• What is needed
Print the data below exactly, but only the lines from the one containing "ATOM 29 N N" down to the one containing "ATOM 39 C C", inclusive.

....

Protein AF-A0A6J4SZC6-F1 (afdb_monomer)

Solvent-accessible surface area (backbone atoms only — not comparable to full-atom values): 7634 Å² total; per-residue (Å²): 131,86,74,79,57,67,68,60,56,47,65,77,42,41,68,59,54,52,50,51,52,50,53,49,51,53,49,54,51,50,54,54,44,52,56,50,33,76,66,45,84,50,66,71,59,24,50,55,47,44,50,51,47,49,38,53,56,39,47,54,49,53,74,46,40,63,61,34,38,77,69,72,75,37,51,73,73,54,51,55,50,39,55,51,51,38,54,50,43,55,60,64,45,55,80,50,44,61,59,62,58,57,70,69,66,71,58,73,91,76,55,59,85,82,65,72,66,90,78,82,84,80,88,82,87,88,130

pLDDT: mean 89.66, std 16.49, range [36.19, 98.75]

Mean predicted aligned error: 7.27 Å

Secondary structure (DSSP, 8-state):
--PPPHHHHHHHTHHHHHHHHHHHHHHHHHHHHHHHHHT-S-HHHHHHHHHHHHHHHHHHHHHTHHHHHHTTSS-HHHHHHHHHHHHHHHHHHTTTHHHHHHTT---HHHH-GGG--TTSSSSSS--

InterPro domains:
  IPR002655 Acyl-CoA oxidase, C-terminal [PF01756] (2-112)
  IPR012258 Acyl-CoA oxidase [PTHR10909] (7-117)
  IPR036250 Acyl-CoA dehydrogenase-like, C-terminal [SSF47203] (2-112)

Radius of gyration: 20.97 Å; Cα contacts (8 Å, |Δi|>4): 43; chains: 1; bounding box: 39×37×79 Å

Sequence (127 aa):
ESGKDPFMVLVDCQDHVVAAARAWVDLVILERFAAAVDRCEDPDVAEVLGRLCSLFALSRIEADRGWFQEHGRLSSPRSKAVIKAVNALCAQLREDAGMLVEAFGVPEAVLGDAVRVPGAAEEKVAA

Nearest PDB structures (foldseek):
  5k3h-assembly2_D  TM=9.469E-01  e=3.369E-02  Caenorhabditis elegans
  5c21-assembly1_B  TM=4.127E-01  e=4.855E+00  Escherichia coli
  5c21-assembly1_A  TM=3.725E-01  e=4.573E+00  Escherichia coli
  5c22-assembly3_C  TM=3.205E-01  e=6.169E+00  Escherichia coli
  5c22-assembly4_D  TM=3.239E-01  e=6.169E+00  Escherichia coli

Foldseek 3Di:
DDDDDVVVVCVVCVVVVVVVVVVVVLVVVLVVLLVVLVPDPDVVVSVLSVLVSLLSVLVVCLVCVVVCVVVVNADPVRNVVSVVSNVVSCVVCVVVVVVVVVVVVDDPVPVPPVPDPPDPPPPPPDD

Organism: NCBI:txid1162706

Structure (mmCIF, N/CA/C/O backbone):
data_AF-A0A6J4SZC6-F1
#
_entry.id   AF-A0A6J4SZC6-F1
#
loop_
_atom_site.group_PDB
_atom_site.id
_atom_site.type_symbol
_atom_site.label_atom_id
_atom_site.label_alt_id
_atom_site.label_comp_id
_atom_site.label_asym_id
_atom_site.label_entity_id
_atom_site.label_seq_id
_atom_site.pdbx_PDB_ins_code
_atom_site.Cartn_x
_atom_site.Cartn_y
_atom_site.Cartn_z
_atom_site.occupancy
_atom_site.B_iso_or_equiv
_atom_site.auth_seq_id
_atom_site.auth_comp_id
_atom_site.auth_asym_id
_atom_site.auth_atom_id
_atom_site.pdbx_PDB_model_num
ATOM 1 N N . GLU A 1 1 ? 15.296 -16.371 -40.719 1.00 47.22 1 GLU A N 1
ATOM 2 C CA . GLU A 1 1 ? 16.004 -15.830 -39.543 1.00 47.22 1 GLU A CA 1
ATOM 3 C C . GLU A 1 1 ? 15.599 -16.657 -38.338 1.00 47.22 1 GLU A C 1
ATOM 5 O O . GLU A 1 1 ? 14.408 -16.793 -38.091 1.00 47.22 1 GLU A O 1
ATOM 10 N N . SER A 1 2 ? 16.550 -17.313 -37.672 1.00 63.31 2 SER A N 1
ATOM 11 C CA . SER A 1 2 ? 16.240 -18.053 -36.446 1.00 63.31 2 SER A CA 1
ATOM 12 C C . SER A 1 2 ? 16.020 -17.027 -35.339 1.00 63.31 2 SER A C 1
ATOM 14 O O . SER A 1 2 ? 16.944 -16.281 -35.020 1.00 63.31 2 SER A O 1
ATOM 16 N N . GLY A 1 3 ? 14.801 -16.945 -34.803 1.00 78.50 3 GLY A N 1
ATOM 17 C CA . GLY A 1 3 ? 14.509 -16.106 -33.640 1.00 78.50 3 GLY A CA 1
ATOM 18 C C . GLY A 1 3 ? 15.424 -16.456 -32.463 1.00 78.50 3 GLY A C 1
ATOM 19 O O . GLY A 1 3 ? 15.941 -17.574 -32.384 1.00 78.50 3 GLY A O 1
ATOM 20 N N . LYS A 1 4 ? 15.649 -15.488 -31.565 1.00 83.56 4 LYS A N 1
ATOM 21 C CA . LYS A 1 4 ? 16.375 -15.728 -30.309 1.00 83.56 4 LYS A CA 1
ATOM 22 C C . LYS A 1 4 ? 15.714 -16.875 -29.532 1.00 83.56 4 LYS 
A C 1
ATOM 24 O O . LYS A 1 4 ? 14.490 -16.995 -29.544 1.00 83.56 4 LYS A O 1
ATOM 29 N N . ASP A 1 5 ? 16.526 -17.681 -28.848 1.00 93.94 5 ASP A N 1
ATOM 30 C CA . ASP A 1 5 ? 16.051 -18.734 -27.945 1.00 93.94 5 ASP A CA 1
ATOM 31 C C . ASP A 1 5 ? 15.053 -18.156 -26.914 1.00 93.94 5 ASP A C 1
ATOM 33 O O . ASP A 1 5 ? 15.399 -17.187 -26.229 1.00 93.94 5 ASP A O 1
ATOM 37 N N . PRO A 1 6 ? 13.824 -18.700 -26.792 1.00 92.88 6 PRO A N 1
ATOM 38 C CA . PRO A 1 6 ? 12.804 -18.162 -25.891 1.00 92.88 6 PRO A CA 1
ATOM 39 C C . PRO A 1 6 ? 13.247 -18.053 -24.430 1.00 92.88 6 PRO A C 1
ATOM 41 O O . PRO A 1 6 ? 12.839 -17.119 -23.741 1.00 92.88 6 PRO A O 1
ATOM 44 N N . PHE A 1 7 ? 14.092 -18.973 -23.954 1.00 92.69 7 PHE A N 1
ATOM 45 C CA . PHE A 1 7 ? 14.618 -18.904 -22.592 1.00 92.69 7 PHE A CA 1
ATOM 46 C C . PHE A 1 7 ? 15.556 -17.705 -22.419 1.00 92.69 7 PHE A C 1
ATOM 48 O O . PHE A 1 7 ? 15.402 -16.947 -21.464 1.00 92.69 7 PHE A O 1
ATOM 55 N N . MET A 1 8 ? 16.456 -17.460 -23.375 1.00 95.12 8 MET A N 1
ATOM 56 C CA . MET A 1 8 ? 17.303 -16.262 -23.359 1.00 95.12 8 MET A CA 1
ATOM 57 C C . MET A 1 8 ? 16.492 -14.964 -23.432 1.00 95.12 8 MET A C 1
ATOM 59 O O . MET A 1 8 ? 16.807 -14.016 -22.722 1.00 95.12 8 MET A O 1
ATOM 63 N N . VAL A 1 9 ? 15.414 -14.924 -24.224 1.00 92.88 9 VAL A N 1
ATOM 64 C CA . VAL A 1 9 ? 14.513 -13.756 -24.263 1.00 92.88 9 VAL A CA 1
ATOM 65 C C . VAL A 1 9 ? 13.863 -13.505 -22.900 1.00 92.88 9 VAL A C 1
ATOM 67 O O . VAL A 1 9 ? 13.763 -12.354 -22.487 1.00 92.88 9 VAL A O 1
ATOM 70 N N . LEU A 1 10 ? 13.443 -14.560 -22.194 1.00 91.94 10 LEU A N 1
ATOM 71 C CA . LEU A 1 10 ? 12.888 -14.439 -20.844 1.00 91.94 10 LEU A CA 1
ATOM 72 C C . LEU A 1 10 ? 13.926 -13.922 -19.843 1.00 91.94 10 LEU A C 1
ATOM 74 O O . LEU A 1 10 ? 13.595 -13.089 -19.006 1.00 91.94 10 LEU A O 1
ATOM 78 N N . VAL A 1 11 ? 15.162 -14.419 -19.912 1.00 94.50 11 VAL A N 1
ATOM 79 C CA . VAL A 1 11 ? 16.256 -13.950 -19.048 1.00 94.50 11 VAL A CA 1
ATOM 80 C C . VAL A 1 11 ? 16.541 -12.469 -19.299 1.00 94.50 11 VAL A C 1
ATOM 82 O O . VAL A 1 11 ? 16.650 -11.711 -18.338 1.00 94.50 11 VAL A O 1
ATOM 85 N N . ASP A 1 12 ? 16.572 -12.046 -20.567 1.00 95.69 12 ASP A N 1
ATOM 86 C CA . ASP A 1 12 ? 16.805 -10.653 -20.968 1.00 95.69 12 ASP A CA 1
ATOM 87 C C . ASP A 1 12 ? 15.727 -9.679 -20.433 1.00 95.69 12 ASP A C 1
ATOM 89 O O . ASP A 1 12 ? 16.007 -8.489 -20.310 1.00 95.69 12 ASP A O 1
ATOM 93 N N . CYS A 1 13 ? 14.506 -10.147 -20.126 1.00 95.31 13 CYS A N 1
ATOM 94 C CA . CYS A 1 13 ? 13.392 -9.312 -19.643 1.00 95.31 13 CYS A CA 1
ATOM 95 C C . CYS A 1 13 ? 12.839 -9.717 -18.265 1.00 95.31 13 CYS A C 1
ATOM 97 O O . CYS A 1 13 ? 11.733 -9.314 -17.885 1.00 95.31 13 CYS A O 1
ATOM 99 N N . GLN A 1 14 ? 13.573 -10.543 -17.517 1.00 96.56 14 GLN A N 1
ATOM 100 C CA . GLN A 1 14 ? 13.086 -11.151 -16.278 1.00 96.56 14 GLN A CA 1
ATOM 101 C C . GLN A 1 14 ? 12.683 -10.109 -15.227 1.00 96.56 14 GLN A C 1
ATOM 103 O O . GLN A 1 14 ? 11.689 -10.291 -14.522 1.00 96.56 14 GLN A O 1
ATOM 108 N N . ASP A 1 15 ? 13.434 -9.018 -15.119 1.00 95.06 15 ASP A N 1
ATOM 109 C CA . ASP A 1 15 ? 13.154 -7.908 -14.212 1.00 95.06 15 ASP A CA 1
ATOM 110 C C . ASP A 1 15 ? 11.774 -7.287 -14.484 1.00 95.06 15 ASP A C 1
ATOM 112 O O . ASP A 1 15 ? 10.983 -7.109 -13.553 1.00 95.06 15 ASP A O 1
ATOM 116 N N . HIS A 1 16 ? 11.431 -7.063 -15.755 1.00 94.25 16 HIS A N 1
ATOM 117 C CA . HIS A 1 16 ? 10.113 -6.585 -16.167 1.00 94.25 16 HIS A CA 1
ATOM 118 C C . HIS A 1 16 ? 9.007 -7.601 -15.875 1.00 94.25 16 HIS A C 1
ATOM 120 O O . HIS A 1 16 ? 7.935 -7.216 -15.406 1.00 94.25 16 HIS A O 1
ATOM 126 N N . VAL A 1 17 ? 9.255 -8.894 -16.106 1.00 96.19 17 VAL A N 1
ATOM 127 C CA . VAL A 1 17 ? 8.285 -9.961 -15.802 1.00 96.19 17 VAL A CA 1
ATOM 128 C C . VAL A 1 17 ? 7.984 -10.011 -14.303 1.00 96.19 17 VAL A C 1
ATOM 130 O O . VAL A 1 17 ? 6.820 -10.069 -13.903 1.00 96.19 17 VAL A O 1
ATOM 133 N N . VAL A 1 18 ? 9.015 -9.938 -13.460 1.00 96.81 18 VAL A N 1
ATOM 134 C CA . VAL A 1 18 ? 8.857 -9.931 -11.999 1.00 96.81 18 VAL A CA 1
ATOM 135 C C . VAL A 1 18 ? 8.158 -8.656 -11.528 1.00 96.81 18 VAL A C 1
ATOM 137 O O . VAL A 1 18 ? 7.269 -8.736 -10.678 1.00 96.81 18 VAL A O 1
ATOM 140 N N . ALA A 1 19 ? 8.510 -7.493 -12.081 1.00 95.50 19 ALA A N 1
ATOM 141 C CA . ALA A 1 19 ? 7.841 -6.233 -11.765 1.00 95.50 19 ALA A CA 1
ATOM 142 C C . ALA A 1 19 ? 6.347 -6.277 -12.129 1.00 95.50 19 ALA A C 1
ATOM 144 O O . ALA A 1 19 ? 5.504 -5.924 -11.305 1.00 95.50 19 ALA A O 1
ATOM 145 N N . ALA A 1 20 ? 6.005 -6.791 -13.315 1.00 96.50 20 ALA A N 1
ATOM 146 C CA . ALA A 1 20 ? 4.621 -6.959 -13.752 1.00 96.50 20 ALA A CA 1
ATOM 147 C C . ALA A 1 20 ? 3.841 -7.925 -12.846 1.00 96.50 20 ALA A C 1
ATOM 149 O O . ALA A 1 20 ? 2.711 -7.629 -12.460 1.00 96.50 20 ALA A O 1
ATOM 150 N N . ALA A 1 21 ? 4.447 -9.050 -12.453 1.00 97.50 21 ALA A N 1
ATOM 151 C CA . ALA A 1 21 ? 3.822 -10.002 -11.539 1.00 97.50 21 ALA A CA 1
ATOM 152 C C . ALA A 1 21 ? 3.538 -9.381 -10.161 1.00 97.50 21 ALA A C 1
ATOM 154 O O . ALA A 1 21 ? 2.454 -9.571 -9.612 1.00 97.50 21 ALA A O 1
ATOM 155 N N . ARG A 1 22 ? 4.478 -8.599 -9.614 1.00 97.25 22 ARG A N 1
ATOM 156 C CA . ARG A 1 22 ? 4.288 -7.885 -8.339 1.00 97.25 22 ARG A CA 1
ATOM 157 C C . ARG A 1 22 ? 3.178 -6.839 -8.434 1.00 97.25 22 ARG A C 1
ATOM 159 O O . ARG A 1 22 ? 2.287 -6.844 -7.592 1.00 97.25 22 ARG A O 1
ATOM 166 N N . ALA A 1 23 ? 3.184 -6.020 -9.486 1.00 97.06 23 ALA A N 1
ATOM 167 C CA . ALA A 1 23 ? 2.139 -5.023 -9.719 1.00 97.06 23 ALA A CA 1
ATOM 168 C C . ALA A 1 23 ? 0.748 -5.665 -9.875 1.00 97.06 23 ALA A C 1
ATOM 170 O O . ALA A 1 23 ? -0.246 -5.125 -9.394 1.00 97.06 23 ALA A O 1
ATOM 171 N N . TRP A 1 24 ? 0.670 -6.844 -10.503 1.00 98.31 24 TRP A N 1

....

• Task output
ATOM 29 N N . ASP A 1 5 ? 16.526 -17.681 -28.848 1.00 93.94 5 ASP A N 1
ATOM 30 C CA . ASP A 1 5 ? 16.051 -18.734 -27.945 1.00 93.94 5 ASP A CA 1
ATOM 31 C C . ASP A 1 5 ? 15.053 -18.156 -26.914 1.00 93.94 5 ASP A C 1
ATOM 33 O O . ASP A 1 5 ? 15.399 -17.187 -26.229 1.00 93.94 5 ASP A O 1
ATOM 37 N N . PRO A 1 6 ? 13.824 -18.700 -26.792 1.00 92.88 6 PRO A N 1
ATOM 38 C CA . PRO A 1 6 ? 12.804 -18.162 -25.891 1.00 92.88 6 PRO A CA 1
ATOM 39 C C . PRO A 1 6 ? 13.247 -18.053 -24.430 1.00 92.88 6 PRO A C 1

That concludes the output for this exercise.